The church where I go when I’m in my home city is a spiritual refuge for me. When I go there I feel revitalized, and as though none of this garbage at the national level even matters. When I go to other parishes I hear all sorts of other nonsense preached, and at the national level it’s even worse. I hear Katherine Jefferts Schori singing the praises of a woman’s right to choose (i.e. a woman’s right to kill her own unborn child), and it sickens me. If Christianity stands for anything worthwhile, it stands for the defense of innocent human life, and for the idea that every human being, even at the earliest stages in the womb, is a person deserving of protection. I hear people talk as though Islam and Judaism are equally valid alternatives to Christianity, and as though Muhammed had some kind of genuine divine experience, and that we can learn from him. I hear people say that we should start performing gay marriages in church (I have nothing against gay relationships, and I don’t believe that homosexual acts are a sin, but I also don’t believe they can ever be a sacramental marriage). I hear people say things like that Mary was just another ordinary Palestinian girl chosen for greatness who had other children besides Jesus; that hell and purgatory don’t exist; that other religions are equally valid alternatives; that the miracle of the loaves and fishes was a miracle of people learning how to share; that the devil and his demons are metaphorical constructs; that the Gospel was written decades after the fact, and were exercises in mythmaking.

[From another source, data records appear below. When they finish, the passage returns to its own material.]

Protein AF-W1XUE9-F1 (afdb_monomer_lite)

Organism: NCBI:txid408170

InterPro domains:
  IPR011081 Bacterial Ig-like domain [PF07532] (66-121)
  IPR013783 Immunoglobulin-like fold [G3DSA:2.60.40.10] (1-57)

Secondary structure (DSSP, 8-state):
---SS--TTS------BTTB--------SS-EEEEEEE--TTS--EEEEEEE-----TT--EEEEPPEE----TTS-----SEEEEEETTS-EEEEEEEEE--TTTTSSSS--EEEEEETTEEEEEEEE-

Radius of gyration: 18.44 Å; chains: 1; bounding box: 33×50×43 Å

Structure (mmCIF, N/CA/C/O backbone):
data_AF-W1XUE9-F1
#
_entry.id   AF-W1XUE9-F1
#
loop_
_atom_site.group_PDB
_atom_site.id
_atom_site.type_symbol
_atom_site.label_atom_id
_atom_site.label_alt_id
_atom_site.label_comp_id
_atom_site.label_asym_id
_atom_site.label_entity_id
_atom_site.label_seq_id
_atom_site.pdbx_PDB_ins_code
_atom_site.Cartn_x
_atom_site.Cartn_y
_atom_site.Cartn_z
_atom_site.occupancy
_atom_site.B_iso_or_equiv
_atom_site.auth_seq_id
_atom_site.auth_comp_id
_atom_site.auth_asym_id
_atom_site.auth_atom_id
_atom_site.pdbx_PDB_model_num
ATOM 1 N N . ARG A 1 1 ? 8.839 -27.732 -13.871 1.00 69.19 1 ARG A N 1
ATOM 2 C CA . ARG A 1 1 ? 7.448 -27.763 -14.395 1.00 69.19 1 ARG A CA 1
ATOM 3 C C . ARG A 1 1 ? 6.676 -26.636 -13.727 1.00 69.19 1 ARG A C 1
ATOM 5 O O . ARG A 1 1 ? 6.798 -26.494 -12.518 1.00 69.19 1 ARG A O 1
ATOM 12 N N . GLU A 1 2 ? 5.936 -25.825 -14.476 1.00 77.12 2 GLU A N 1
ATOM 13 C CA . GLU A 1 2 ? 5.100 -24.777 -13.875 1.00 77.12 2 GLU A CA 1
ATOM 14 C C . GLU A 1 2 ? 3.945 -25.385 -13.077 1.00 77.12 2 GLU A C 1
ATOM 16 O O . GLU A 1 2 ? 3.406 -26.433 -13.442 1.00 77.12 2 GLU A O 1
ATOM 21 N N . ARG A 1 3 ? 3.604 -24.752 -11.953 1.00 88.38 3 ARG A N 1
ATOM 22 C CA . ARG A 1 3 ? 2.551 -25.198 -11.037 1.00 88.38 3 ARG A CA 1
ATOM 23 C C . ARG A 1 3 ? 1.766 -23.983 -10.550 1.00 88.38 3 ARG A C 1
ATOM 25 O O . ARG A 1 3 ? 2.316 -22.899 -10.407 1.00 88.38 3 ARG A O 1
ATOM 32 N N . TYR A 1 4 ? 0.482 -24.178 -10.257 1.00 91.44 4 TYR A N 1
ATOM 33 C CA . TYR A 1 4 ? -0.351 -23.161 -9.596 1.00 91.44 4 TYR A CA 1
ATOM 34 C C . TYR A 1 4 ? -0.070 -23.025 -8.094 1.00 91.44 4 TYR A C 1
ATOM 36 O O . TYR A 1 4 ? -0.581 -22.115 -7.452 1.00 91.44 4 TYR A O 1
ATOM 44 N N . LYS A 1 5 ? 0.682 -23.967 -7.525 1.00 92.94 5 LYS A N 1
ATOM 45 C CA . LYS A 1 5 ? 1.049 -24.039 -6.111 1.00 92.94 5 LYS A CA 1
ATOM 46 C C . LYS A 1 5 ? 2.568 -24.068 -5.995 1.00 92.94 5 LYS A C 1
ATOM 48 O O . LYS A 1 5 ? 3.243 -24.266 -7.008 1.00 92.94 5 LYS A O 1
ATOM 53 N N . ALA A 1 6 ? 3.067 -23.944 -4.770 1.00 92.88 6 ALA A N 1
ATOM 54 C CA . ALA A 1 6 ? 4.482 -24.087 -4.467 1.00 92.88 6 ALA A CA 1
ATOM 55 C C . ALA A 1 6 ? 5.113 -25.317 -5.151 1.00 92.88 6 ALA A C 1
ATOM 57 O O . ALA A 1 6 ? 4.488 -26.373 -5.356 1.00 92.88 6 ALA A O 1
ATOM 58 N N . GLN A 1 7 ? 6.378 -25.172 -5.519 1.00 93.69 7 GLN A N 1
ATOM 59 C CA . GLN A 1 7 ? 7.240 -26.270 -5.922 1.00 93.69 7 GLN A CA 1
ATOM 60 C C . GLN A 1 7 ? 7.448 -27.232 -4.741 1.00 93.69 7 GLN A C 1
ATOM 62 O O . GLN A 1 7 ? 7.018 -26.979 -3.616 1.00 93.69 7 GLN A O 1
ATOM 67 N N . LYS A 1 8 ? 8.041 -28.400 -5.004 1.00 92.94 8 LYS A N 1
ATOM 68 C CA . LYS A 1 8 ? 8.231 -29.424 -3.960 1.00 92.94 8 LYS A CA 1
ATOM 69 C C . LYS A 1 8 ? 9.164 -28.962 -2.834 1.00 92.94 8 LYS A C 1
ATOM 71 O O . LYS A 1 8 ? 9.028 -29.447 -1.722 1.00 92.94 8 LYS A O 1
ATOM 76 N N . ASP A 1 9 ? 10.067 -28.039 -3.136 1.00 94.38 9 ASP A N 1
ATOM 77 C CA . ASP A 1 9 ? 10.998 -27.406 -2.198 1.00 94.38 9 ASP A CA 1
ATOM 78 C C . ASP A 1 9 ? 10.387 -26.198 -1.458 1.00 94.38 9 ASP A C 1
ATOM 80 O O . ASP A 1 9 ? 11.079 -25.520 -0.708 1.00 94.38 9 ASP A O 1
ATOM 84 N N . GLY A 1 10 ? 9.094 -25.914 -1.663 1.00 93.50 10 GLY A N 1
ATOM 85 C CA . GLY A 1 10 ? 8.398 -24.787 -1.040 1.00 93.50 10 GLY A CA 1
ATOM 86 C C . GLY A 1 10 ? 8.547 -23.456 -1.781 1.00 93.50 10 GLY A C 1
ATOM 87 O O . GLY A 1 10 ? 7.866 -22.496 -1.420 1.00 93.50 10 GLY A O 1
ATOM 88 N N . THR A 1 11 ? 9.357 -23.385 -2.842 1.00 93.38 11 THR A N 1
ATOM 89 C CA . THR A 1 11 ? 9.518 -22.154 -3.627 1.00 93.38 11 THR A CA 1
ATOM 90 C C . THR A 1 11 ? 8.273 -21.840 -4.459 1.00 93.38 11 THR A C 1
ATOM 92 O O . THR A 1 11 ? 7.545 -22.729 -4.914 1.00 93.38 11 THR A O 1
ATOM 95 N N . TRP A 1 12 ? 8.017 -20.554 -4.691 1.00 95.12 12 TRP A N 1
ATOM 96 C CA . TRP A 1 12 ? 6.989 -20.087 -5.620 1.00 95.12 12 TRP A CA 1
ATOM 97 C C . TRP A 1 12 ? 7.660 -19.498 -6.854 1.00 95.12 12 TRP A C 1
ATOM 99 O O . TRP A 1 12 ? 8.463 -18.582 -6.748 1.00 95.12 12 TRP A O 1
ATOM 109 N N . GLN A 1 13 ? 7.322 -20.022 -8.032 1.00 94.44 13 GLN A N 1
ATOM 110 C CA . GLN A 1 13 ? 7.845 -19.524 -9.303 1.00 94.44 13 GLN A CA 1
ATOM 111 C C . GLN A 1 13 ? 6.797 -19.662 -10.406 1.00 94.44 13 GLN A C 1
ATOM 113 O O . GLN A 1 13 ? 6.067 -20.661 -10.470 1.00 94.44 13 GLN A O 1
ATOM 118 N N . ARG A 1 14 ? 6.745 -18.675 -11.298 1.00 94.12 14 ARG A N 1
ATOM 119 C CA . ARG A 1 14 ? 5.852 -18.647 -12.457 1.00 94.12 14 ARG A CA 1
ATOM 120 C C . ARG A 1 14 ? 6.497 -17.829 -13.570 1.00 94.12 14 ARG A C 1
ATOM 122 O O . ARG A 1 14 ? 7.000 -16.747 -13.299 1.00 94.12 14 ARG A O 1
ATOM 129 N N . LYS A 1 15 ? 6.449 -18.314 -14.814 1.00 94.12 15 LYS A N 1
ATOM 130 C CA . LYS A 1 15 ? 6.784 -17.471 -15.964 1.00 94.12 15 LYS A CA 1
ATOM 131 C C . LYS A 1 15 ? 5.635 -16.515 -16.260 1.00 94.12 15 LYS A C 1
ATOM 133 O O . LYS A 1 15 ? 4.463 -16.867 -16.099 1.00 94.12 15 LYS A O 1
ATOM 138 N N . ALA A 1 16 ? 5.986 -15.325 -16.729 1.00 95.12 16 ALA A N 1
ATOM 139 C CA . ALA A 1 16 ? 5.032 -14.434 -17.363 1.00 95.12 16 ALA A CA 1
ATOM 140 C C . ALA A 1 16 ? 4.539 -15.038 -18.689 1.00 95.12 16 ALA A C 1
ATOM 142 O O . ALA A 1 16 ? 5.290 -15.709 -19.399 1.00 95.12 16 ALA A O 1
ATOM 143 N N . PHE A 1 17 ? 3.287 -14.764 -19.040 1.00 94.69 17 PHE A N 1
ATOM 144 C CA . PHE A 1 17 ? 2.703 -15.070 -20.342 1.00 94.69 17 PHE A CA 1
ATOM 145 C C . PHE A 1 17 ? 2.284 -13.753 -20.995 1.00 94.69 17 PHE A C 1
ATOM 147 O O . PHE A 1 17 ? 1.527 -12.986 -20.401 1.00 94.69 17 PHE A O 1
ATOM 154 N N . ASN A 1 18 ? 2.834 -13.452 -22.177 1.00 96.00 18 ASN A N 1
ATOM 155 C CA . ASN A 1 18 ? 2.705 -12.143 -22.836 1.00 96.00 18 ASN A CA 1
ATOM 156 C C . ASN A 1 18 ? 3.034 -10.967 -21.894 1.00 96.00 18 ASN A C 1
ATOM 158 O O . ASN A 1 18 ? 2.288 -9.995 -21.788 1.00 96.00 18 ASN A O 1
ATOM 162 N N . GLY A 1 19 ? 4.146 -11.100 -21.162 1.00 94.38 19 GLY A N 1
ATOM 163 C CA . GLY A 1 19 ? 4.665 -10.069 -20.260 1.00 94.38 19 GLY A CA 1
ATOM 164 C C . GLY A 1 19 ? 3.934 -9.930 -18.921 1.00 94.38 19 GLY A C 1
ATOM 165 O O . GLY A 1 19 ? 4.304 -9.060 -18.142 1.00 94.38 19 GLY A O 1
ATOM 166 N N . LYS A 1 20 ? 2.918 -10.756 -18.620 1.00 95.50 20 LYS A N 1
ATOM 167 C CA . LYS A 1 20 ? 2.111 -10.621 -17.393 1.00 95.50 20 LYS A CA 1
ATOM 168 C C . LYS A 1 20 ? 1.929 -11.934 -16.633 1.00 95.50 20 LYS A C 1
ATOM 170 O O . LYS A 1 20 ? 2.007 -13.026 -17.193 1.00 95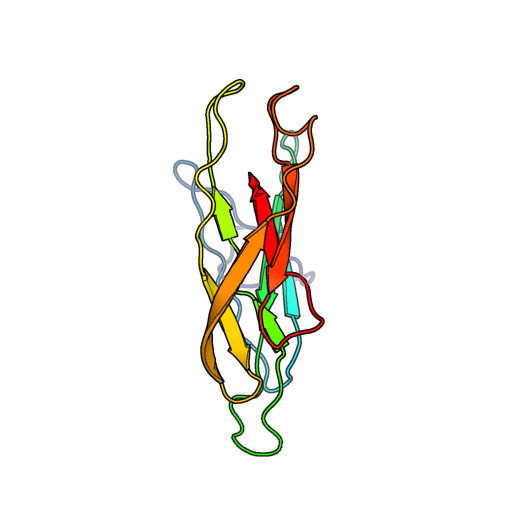.50 20 LYS A O 1
ATOM 175 N N . GLY A 1 21 ? 1.642 -11.812 -15.342 1.00 93.50 21 GLY A N 1
ATOM 176 C CA . GLY A 1 21 ? 1.286 -12.903 -14.438 1.00 93.50 21 GLY A CA 1
ATOM 177 C C . GLY A 1 21 ? 0.489 -12.369 -13.248 1.00 93.50 21 GLY A C 1
ATOM 178 O O . GLY A 1 21 ? 0.383 -11.160 -13.069 1.00 93.50 21 GLY A O 1
ATOM 179 N N . VAL A 1 22 ? -0.085 -13.266 -12.444 1.00 94.88 22 VAL A N 1
ATOM 180 C CA . VAL A 1 22 ? -0.818 -12.900 -11.224 1.00 94.88 22 VAL A CA 1
ATOM 181 C C . VAL A 1 22 ? -0.400 -13.796 -10.065 1.00 94.88 22 VAL A C 1
ATOM 183 O O . VAL A 1 22 ? -0.246 -15.011 -10.224 1.00 94.88 22 VAL A O 1
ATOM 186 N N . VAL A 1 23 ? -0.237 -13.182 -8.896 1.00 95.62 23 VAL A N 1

And then I return to my home parish, and receive the Sacrament from the man because of whom I am a Christian today. He’s in his 70s now, and has lived under a vow of celibacy his whole life, as a token of how much his faith meant to him. I listen to him recount his life as a priest, and I listen to him preach the Gospel, and all of the problems of the national church fade away, and it’s like none of them matter anymore. I don’t know where I will go after he’s welcomed by the angels into paradise, though I hope I stay Anglican. As long as he’s around though, personal loyalty to him, as my spiritual father, is enough to keep me in the Episcopal Church.